Bruce Schneier does his best to make us do both. But it's tough: as it fades into the background, surveillance gets easier to ignore. For Schneier, this is a unique time to take a good look at the leviathan before it submerges forever.

So what is surveillance? The US military defines it as "systematic observation". It controls "what we see, what we can do... ultimately, what we say", says Schneier. A director of the Electronic Frontier Foundation in San Francisco, Schneier has been a go-to expert for years. He helped analyse some of the more technical documents leaked by Edward Snowden. But he wears his expertise lightly: the book moves fast and references are relegated to pages of notes.

There are brilliantly creepy examples. Take Cobham, a UK company that sells a system which allows "blind" calls to be sent to your phone. It won't ring, so you won't know you received it, but it makes your phone send a signal so callers can track it within a metre. Then there's Lower Merion School District in Ardmore, Pennsylvania, which installed spyware on laptops for its pupils. School administrators could secretly record chat logs, monitor web use and photograph the kids. This was exposed when a student was shown a picture of himself taking drugs. It turned out to be candy.

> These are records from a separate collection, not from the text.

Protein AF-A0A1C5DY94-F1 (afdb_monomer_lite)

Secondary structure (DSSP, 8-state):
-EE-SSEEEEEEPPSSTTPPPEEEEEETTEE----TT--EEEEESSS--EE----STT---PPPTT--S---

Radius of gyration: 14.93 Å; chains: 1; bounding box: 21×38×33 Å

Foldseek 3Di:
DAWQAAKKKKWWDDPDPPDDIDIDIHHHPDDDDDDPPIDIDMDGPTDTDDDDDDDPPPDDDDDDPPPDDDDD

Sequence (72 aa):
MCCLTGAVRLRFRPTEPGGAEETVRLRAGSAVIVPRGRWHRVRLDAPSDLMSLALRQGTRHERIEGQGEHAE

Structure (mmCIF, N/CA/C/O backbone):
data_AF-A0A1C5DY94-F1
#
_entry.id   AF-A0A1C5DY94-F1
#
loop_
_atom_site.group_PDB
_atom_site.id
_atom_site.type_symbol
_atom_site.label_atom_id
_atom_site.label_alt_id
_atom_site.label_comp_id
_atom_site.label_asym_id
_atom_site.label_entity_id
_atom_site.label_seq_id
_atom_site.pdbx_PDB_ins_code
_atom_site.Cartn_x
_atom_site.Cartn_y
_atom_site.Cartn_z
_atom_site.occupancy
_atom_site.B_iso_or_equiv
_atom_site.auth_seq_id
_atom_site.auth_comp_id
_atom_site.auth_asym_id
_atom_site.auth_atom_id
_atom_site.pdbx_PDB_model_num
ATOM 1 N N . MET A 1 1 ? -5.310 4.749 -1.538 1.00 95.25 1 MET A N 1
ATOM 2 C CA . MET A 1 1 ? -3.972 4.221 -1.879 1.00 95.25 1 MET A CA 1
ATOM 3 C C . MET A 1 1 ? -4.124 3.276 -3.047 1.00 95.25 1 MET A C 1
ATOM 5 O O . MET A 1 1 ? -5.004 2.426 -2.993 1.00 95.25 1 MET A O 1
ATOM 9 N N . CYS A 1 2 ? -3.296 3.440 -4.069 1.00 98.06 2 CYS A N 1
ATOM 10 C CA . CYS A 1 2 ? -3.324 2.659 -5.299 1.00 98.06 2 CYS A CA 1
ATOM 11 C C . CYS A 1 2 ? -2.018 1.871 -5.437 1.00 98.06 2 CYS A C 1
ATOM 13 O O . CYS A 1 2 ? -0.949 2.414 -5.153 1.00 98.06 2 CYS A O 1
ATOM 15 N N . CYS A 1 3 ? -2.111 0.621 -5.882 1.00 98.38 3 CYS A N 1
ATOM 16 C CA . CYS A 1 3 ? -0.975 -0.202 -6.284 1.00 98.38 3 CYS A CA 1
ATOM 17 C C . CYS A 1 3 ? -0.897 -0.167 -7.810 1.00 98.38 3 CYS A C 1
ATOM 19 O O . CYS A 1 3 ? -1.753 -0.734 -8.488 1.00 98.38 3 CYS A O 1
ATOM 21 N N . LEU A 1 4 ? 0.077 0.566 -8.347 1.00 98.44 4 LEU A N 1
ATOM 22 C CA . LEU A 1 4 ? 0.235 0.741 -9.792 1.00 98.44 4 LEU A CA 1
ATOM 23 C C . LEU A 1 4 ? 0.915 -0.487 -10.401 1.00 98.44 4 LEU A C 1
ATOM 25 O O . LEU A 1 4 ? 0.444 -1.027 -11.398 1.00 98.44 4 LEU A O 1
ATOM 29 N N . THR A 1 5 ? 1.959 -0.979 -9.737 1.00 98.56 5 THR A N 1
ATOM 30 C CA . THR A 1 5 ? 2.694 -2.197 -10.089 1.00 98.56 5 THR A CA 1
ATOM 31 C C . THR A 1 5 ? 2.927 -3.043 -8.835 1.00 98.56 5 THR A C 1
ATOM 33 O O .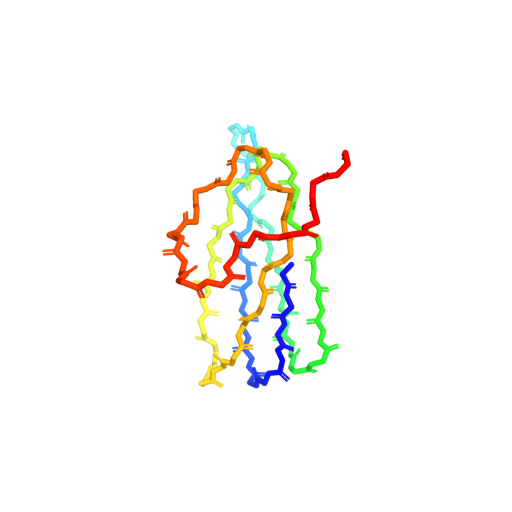 THR A 1 5 ? 2.836 -2.545 -7.710 1.00 98.56 5 THR A O 1
ATOM 36 N N . GLY A 1 6 ? 3.217 -4.332 -9.017 1.00 98.31 6 GLY A N 1
ATOM 37 C CA . GLY A 1 6 ? 3.565 -5.226 -7.914 1.00 98.31 6 GLY A CA 1
ATOM 38 C C . GLY A 1 6 ? 2.379 -5.711 -7.077 1.00 98.31 6 GLY A C 1
ATOM 39 O O . GLY A 1 6 ? 1.285 -5.983 -7.588 1.00 98.31 6 GLY A O 1
ATOM 40 N N . ALA A 1 7 ? 2.635 -5.896 -5.782 1.00 98.50 7 ALA A N 1
ATOM 41 C CA . ALA A 1 7 ? 1.678 -6.413 -4.813 1.00 98.50 7 ALA A CA 1
ATOM 42 C C . ALA A 1 7 ? 2.017 -5.946 -3.392 1.00 98.50 7 ALA A C 1
ATOM 44 O O . ALA A 1 7 ? 3.147 -6.092 -2.916 1.00 98.50 7 ALA A O 1
ATOM 45 N N . VAL A 1 8 ? 1.006 -5.443 -2.683 1.00 98.50 8 VAL A N 1
ATOM 46 C CA . VAL A 1 8 ? 1.139 -4.958 -1.306 1.00 98.50 8 VAL A CA 1
ATOM 47 C C . VAL A 1 8 ? -0.026 -5.387 -0.435 1.00 98.50 8 VAL A C 1
ATOM 49 O O . VAL A 1 8 ? -1.098 -5.782 -0.900 1.00 98.50 8 VAL A O 1
ATOM 52 N N . ARG A 1 9 ? 0.162 -5.232 0.870 1.00 98.19 9 ARG A N 1
ATOM 53 C CA . ARG A 1 9 ? -0.872 -5.456 1.866 1.00 98.19 9 ARG A CA 1
ATOM 54 C C . ARG A 1 9 ? -0.944 -4.297 2.839 1.00 98.19 9 ARG A C 1
ATOM 56 O O . ARG A 1 9 ? 0.051 -3.961 3.483 1.00 98.19 9 ARG A O 1
ATOM 63 N N . LEU A 1 10 ? -2.128 -3.709 2.957 1.00 97.56 10 LEU A N 1
ATOM 64 C CA . LEU A 1 10 ? -2.434 -2.716 3.974 1.00 97.56 10 LEU A CA 1
ATOM 65 C C . LEU A 1 10 ? -3.030 -3.416 5.181 1.00 97.56 10 LEU A C 1
ATOM 67 O O . LEU A 1 10 ? -3.950 -4.222 5.050 1.00 97.56 10 LEU A O 1
ATOM 71 N N . ARG A 1 11 ? -2.519 -3.077 6.358 1.00 97.31 11 ARG A N 1
ATOM 72 C CA . ARG A 1 11 ? -3.130 -3.453 7.626 1.00 97.31 11 ARG A CA 1
ATOM 73 C C . ARG A 1 11 ? -3.659 -2.221 8.326 1.00 97.31 11 ARG A C 1
ATOM 75 O O . ARG A 1 11 ? -2.885 -1.297 8.570 1.00 97.31 11 ARG A O 1
ATOM 82 N N . PHE A 1 12 ? -4.943 -2.211 8.646 1.00 97.00 12 PHE A N 1
ATOM 83 C CA . PHE A 1 12 ? -5.593 -1.137 9.373 1.00 97.00 12 PHE A CA 1
ATOM 84 C C . PHE A 1 12 ? -5.684 -1.483 10.852 1.00 97.00 12 PHE A C 1
ATOM 86 O O . PHE A 1 12 ? -6.279 -2.494 11.236 1.00 97.00 12 PHE A O 1
ATOM 93 N N . ARG A 1 13 ? -5.121 -0.609 11.687 1.00 95.19 13 ARG A N 1
ATOM 94 C CA . ARG A 1 13 ? -5.200 -0.742 13.137 1.00 95.19 13 ARG A CA 1
ATOM 95 C C . ARG A 1 13 ? -6.669 -0.645 13.580 1.00 95.19 13 ARG A C 1
ATOM 97 O O . ARG A 1 13 ? -7.422 0.149 13.004 1.00 95.19 13 ARG A O 1
ATOM 104 N N . PRO A 1 14 ? -7.079 -1.414 14.597 1.00 93.81 14 PRO A N 1
ATOM 105 C CA . PRO A 1 14 ? -8.345 -1.185 15.284 1.00 93.81 14 PRO A CA 1
ATOM 106 C C . PRO A 1 14 ? -8.446 0.250 15.813 1.00 93.81 14 PRO A C 1
ATOM 108 O O . PRO A 1 14 ? -7.442 0.824 16.243 1.00 93.81 14 PRO A O 1
ATOM 111 N N . THR A 1 15 ? -9.647 0.821 15.793 1.00 91.75 15 THR A N 1
ATOM 112 C CA . THR A 1 15 ? -9.943 2.129 16.406 1.00 91.75 15 THR A CA 1
ATOM 113 C C . THR A 1 15 ? -10.299 2.013 17.885 1.00 91.75 15 THR A C 1
ATOM 115 O O . THR A 1 15 ? -10.153 2.983 18.620 1.00 91.75 15 THR A O 1
ATOM 118 N N . GLU A 1 16 ? -10.708 0.823 18.325 1.00 91.56 16 GLU A N 1
ATOM 119 C CA . GLU A 1 16 ? -11.126 0.531 19.694 1.00 91.56 16 GLU A CA 1
ATOM 120 C C . GLU A 1 16 ? -10.254 -0.571 20.317 1.00 91.56 16 GLU A C 1
ATOM 122 O O . GLU A 1 16 ? -9.751 -1.448 19.596 1.00 91.56 16 GLU A O 1
ATOM 127 N N . PRO A 1 17 ? -10.063 -0.559 21.649 1.00 90.00 17 PRO A N 1
ATOM 128 C CA . PRO A 1 17 ? -9.419 -1.658 22.360 1.00 90.00 17 PRO A CA 1
ATOM 129 C C . PRO A 1 17 ? -10.130 -2.990 22.087 1.00 90.00 17 PRO A C 1
ATOM 131 O O . PRO A 1 17 ? -11.346 -3.084 22.197 1.00 90.00 17 PRO A O 1
ATOM 134 N N . GLY A 1 18 ? -9.370 -4.025 21.724 1.00 90.06 18 GLY A N 1
ATOM 135 C CA . GLY A 1 18 ? -9.917 -5.354 21.416 1.00 90.06 18 GLY A CA 1
ATOM 136 C C . GLY A 1 18 ? -10.524 -5.508 20.015 1.00 90.06 18 GLY A C 1
ATOM 137 O O . GLY A 1 18 ? -10.910 -6.616 19.653 1.00 90.06 18 GLY A O 1
ATOM 138 N N . GLY A 1 19 ? -10.574 -4.446 19.202 1.00 89.19 19 GLY A N 1
ATOM 139 C CA . GLY A 1 19 ? -11.033 -4.548 17.817 1.00 89.19 19 GLY A CA 1
ATOM 140 C C . GLY A 1 19 ? -10.078 -5.355 16.923 1.00 89.19 19 GLY A C 1
ATOM 141 O O . GLY A 1 19 ? -8.898 -5.534 17.233 1.00 89.19 19 GLY A O 1
ATOM 142 N N . ALA A 1 20 ? -10.582 -5.827 15.781 1.00 89.50 20 ALA A N 1
ATOM 143 C CA . ALA A 1 20 ? -9.806 -6.634 14.840 1.00 89.50 20 ALA A CA 1
ATOM 144 C C . ALA A 1 20 ? -8.928 -5.778 13.907 1.00 89.50 2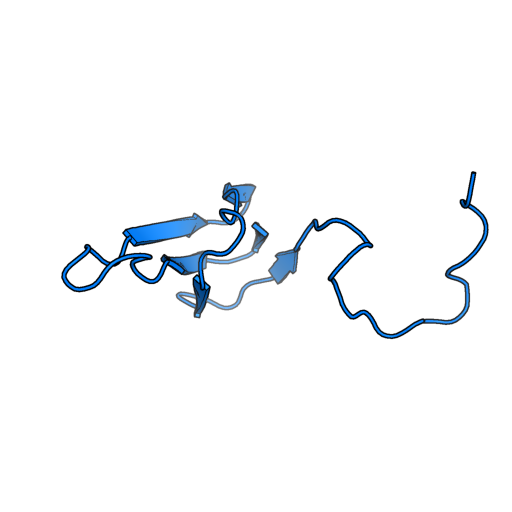0 ALA A C 1
ATOM 146 O O . ALA A 1 20 ? -9.357 -4.744 13.384 1.00 89.50 20 ALA A O 1
ATOM 147 N N . GLU A 1 21 ? -7.684 -6.220 13.678 1.00 92.81 21 GLU A N 1
ATOM 148 C CA . GLU A 1 21 ? -6.846 -5.679 12.600 1.00 92.81 21 GLU A CA 1
ATOM 149 C C . GLU A 1 21 ? -7.455 -6.116 11.263 1.00 92.81 21 GLU A C 1
ATOM 151 O O . GLU A 1 21 ? -7.666 -7.304 11.019 1.00 92.81 21 GLU A O 1
ATOM 156 N N . GLU A 1 22 ? -7.735 -5.160 10.382 1.00 95.69 22 GLU A N 1
ATOM 157 C CA . GLU A 1 22 ? -8.250 -5.462 9.048 1.00 95.69 22 GLU A CA 1
ATOM 158 C C . GLU A 1 22 ? -7.098 -5.476 8.053 1.00 95.69 22 GLU A C 1
ATOM 160 O O . GLU A 1 22 ? -6.213 -4.622 8.101 1.00 95.69 22 GLU A O 1
ATOM 165 N N . THR A 1 23 ? -7.097 -6.442 7.141 1.00 97.12 23 THR A N 1
ATOM 166 C CA . THR A 1 23 ? -6.030 -6.594 6.157 1.00 97.12 23 THR A CA 1
ATOM 167 C C . THR A 1 23 ? -6.595 -6.611 4.745 1.00 97.12 23 THR A C 1
ATOM 169 O O . THR A 1 23 ? -7.347 -7.515 4.390 1.00 97.12 23 THR A O 1
ATOM 172 N N . VAL A 1 24 ? -6.153 -5.669 3.912 1.00 97.88 24 VAL A N 1
ATOM 173 C CA . VAL A 1 24 ? -6.521 -5.582 2.494 1.00 97.88 24 VAL A CA 1
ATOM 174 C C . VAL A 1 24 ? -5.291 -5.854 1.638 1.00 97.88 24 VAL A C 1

And image-based surveillance is poised to make things worse. Researchers at Carnegie Mellon University in Pittsburgh, Pennsylvania, set up a camera in a public space and identified people by combining face-recognition software with Facebook's publicly tagged database. By correlating names with other databases, they displayed data about individuals in the time it took them to pass by.

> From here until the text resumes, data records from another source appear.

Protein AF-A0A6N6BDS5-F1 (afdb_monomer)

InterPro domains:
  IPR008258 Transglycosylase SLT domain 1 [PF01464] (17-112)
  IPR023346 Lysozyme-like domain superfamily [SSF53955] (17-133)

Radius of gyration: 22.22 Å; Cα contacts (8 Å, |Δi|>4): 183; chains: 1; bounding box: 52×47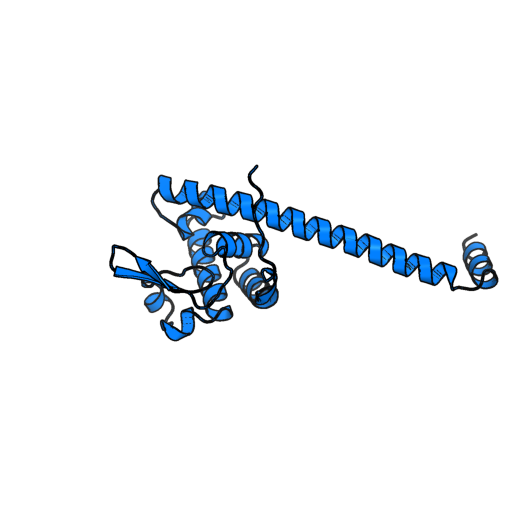×64 Å

Structure (mmCIF, N/CA/C/O backbone):
data_AF-A0A6N6BDS5-F1
#
_entry.id   AF-A0A6N6BDS5-F1
#
loop_
_atom_site.group_PDB
_atom_site.id
_atom_site.type_symbol
_atom_site.label_atom_id
_atom_site.label_alt_id
_atom_site.label_comp_id
_atom_site.label_asym_id
_atom_site.label_entity_id
_atom_site.label_seq_id
_atom_site.pdbx_PDB_ins_code
_atom_site.Cartn_x
_atom_site.Cartn_y
_atom_site.Cartn_z
_atom_site.occupancy
_atom_site.B_iso_or_equiv
_atom_site.auth_seq_id
_atom_site.auth_comp_id
_atom_site.auth_asym_id
_atom_site.auth_atom_id
_atom_site.pdbx_PDB_model_num
ATOM 1 N N . MET A 1 1 ? 11.833 17.984 -11.859 1.00 43.06 1 MET A N 1
ATOM 2 C CA . MET A 1 1 ? 11.053 17.059 -11.007 1.00 43.06 1 MET A CA 1
ATOM 3 C C . MET A 1 1 ? 11.965 16.684 -9.856 1.00 43.06 1 MET A C 1
ATOM 5 O O . MET A 1 1 ? 13.056 16.231 -10.145 1.00 43.06 1 MET A O 1
ATOM 9 N N . GLY A 1 2 ? 11.609 16.990 -8.605 1.00 45.22 2 GLY A N 1
ATOM 10 C CA . GLY A 1 2 ? 12.4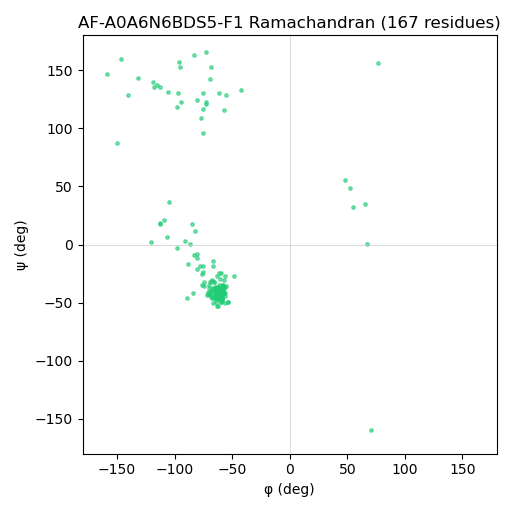72 16.656 -7.465 1.00 45.22 2 GLY A CA 1
ATOM 11 C C . GLY A 1 2 ? 12.663 15.144 -7.375 1.00 45.22 2 GLY A C 1
ATOM 12 O O . GLY A 1 2 ? 11.677 14.409 -7.474 1.00 45.22 2 GLY A O 1
ATOM 13 N N . ASP A 1 3 ? 13.913 14.707 -7.255 1.00 52.75 3 ASP A N 1
ATOM 14 C CA . ASP A 1 3 ? 14.282 13.296 -7.271 1.00 52.75 3 ASP A CA 1
ATOM 15 C C . ASP A 1 3 ? 13.532 12.548 -6.172 1.00 52.75 3 ASP A C 1
ATOM 17 O O . ASP A 1 3 ? 13.656 12.822 -4.978 1.00 52.75 3 ASP A O 1
ATOM 21 N N . THR A 1 4 ? 12.679 11.620 -6.589 1.00 67.00 4 THR A N 1
ATOM 22 C CA . THR A 1 4 ? 11.948 10.769 -5.659 1.00 67.00 4 THR A CA 1
ATOM 23 C C . THR A 1 4 ? 12.906 9.694 -5.160 1.00 67.00 4 THR A C 1
ATOM 25 O O . THR A 1 4 ? 13.304 8.812 -5.919 1.00 67.00 4 THR A O 1
ATOM 28 N N . TYR A 1 5 ? 13.308 9.793 -3.894 1.00 83.19 5 TYR A N 1
ATOM 29 C CA . TYR A 1 5 ? 14.211 8.836 -3.262 1.00 83.19 5 TYR A CA 1
ATOM 30 C C . TYR A 1 5 ? 13.492 7.508 -2.989 1.00 83.19 5 TYR A C 1
ATOM 32 O O . TYR A 1 5 ? 12.505 7.462 -2.253 1.00 83.19 5 TYR A O 1
ATOM 40 N N . ILE A 1 6 ? 14.008 6.424 -3.572 1.00 88.25 6 ILE A N 1
ATOM 41 C CA . ILE A 1 6 ? 13.603 5.051 -3.259 1.00 88.25 6 ILE A CA 1
ATOM 42 C C . ILE A 1 6 ? 14.633 4.492 -2.267 1.00 88.25 6 ILE A C 1
ATOM 44 O O . ILE A 1 6 ? 15.810 4.409 -2.626 1.00 88.25 6 ILE A O 1
ATOM 48 N N . PRO A 1 7 ? 14.235 4.114 -1.039 1.00 88.50 7 PRO A N 1
ATOM 49 C CA . PRO A 1 7 ? 15.178 3.682 -0.016 1.00 88.50 7 PRO A CA 1
ATOM 50 C C . PRO A 1 7 ? 15.830 2.342 -0.373 1.00 88.50 7 PRO A C 1
ATOM 52 O O . PRO A 1 7 ? 15.240 1.505 -1.051 1.00 88.50 7 PRO A O 1
ATOM 55 N N . GLU A 1 8 ? 17.042 2.092 0.119 1.00 87.75 8 GLU A N 1
ATOM 56 C CA . GLU A 1 8 ? 17.788 0.861 -0.201 1.00 87.75 8 GLU A CA 1
ATOM 57 C C . GLU A 1 8 ? 17.028 -0.416 0.190 1.00 87.75 8 GLU A C 1
ATOM 59 O O . GLU A 1 8 ? 17.043 -1.422 -0.518 1.00 87.75 8 GLU A O 1
ATOM 64 N N . ASN A 1 9 ? 16.285 -0.364 1.298 1.00 90.06 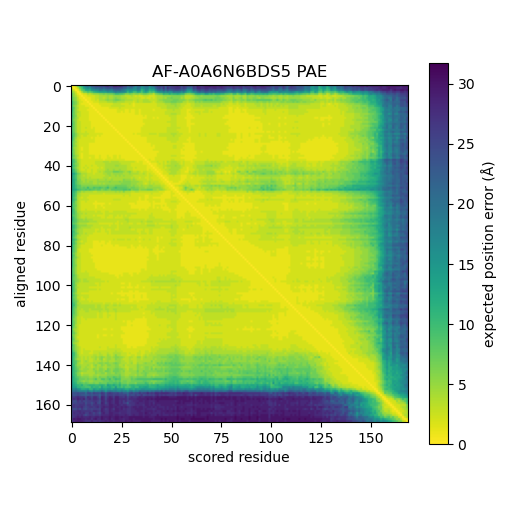9 ASN A N 1
ATOM 65 C CA . ASN A 1 9 ? 15.476 -1.472 1.801 1.00 90.06 9 ASN A CA 1
ATOM 66 C C . ASN A 1 9 ? 14.096 -1.596 1.121 1.00 90.06 9 ASN A C 1
ATOM 68 O O . ASN A 1 9 ? 13.252 -2.359 1.598 1.00 90.06 9 ASN A O 1
ATOM 72 N N . PHE A 1 10 ? 13.842 -0.882 0.022 1.00 92.56 10 PHE A N 1
ATOM 73 C CA . PHE A 1 10 ? 12.529 -0.802 -0.626 1.00 92.56 10 PHE A CA 1
ATOM 74 C C . PHE A 1 10 ? 11.941 -2.158 -1.057 1.00 92.56 10 PHE A C 1
ATOM 76 O O . PHE A 1 10 ? 10.725 -2.358 -1.029 1.00 92.56 10 PHE A O 1
ATOM 83 N N . TYR A 1 11 ? 12.779 -3.135 -1.403 1.00 93.56 11 TYR A N 1
ATOM 84 C CA . TYR A 1 11 ? 12.322 -4.472 -1.812 1.00 93.56 11 TYR A CA 1
ATOM 85 C C . TYR A 1 11 ? 12.210 -5.470 -0.647 1.00 93.56 11 TYR A C 1
ATOM 87 O O . TYR A 1 11 ? 11.858 -6.628 -0.861 1.00 93.56 11 TYR A O 1
ATOM 95 N N . LYS A 1 12 ? 12.456 -5.045 0.603 1.00 96.25 12 LYS A N 1
ATOM 96 C CA . LYS A 1 12 ? 12.454 -5.925 1.787 1.00 96.25 12 LYS A CA 1
ATOM 97 C C . LYS A 1 12 ? 11.147 -6.711 1.970 1.00 96.25 12 LYS A C 1
ATOM 99 O O . LYS A 1 12 ? 11.192 -7.859 2.398 1.00 96.25 12 LYS A O 1
ATOM 104 N N . TYR A 1 13 ? 10.001 -6.113 1.638 1.00 97.44 13 TYR A N 1
ATOM 105 C CA . TYR A 1 13 ? 8.670 -6.715 1.826 1.00 97.44 13 TYR A CA 1
ATOM 106 C C . TYR A 1 13 ? 7.997 -7.120 0.504 1.00 97.44 13 TYR A C 1
ATOM 108 O O . TYR A 1 13 ? 6.779 -7.271 0.438 1.00 97.44 13 TYR A O 1
ATOM 116 N N . ASP A 1 14 ? 8.767 -7.301 -0.575 1.00 97.06 14 ASP A N 1
ATOM 117 C CA . ASP A 1 14 ? 8.230 -7.577 -1.916 1.00 97.06 14 ASP A CA 1
ATOM 118 C C . ASP A 1 14 ? 7.313 -8.805 -1.967 1.00 97.06 14 ASP A C 1
ATOM 120 O O . ASP A 1 14 ? 6.321 -8.818 -2.698 1.00 97.06 14 ASP A O 1
ATOM 124 N N . LYS A 1 15 ? 7.633 -9.845 -1.189 1.00 98.31 15 LYS A N 1
ATOM 125 C CA . LYS A 1 15 ? 6.809 -11.055 -1.093 1.00 98.31 15 LYS A CA 1
ATOM 126 C C . LYS A 1 15 ? 5.416 -10.737 -0.54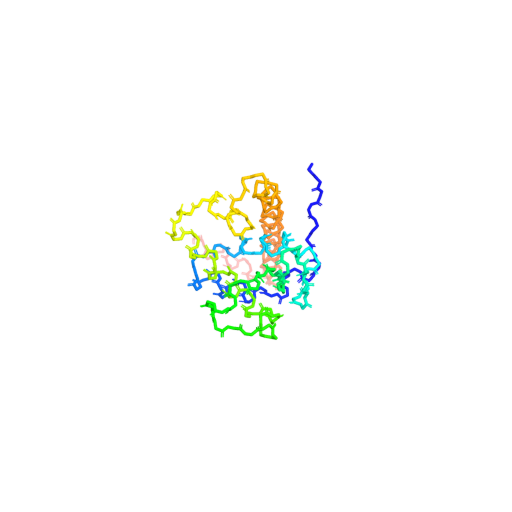3 1.00 98.31 15 LYS A C 1
ATOM 128 O O . LYS A 1 15 ? 4.425 -11.207 -1.105 1.00 98.31 15 LYS A O 1
ATOM 133 N N . ASP A 1 16 ? 5.344 -9.929 0.510 1.00 98.50 16 ASP A N 1
ATOM 134 C CA . ASP A 1 16 ? 4.088 -9.543 1.154 1.00 98.50 16 ASP A CA 1
ATOM 135 C C . ASP A 1 16 ? 3.264 -8.650 0.220 1.00 98.50 16 ASP A C 1
ATOM 137 O O . ASP A 1 16 ? 2.092 -8.933 -0.028 1.00 98.50 16 ASP A O 1
ATOM 141 N N . PHE A 1 17 ? 3.901 -7.658 -0.415 1.00 98.62 17 PHE A N 1
ATOM 142 C CA . PHE A 1 17 ? 3.250 -6.802 -1.412 1.00 98.62 17 PHE A CA 1
ATOM 143 C C . PHE A 1 17 ? 2.696 -7.591 -2.597 1.00 98.62 17 PHE A C 1
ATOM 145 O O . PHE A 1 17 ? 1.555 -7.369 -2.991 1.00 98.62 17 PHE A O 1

Many dismiss all this. Schneier cites a Google executive who told him that worrying about a computer reading your email was like worrying about your dog seeing you naked. It's not, Schneier rejoins: your dog won't base decisions on what they see, and will certainly never tell anyone.

Another common justification is that we're only giving up our metadata: the "to" and "from" of emails, not their contents; and the time and duration of calls, not what was said. It can still be highly revealing information and is the equivalent of someone tailing you and reporting who you spoke to and for how long, he says. And whatever's collected is stored indefinitely, often because it's cheaper and easier than filtering out the juicy bits.

Worse, what doesn't bubble to the surface today could do so tomorrow with new techniques. Take Alfred Kinsey's sex research subjects, who participated in the 1940s and 1950s only under the strictest anonymity. In 2013, a study showed that in principle it would be possible to identify 97 per cent of them.

Snooping that once required a warrant and was subject to tight regulations is now routine. At one time, recounts Schneier, an FBI agent listening to a mobster on a bugged phone was required to stop listening when a spouse or child came on the line - quaint niceties compared to the practices of the US National Security Agency and the UK's GCHQ.

How did we get here? Fear - of terrorism in particular, says Schneier. But anti-terrorism laws suffer from mission creep and create a culture that normalises surveillance. How to get out of this is one of the big questions of our time, he adds.

So what can we do? Here, the impish anarchist in Schneier gets loose. Use the anonymising, ad-blocking, cookie-munching solutions available, he says, but also mess with the system: put stickers over laptop cameras, add noise to the data by searching for random names on Facebook, wear masks or face paint to confuse CCTV. He's only half joking. If data is the pollution problem of the information age, then protecting privacy is the environmental challenge. Can we make a difference?

Schneier calls himself a short-term pessimist but a long-term optimist. In 50 years, he says, people will look at today's data practices much as we now view practices like tenant farming or child labour. I'm not so sure. It may well be a generational issue, but not the way Schneier thinks. Few people under 30 worry where the data on their phone goes. Your feelings about Venmo, say - an app combining a digital-payment service with social-media updates on who you're paying - will also depend on age. And sexting is as common among teens as texting a decade ago. What if we look back at surveillance angst as a hang-up we had to overcome?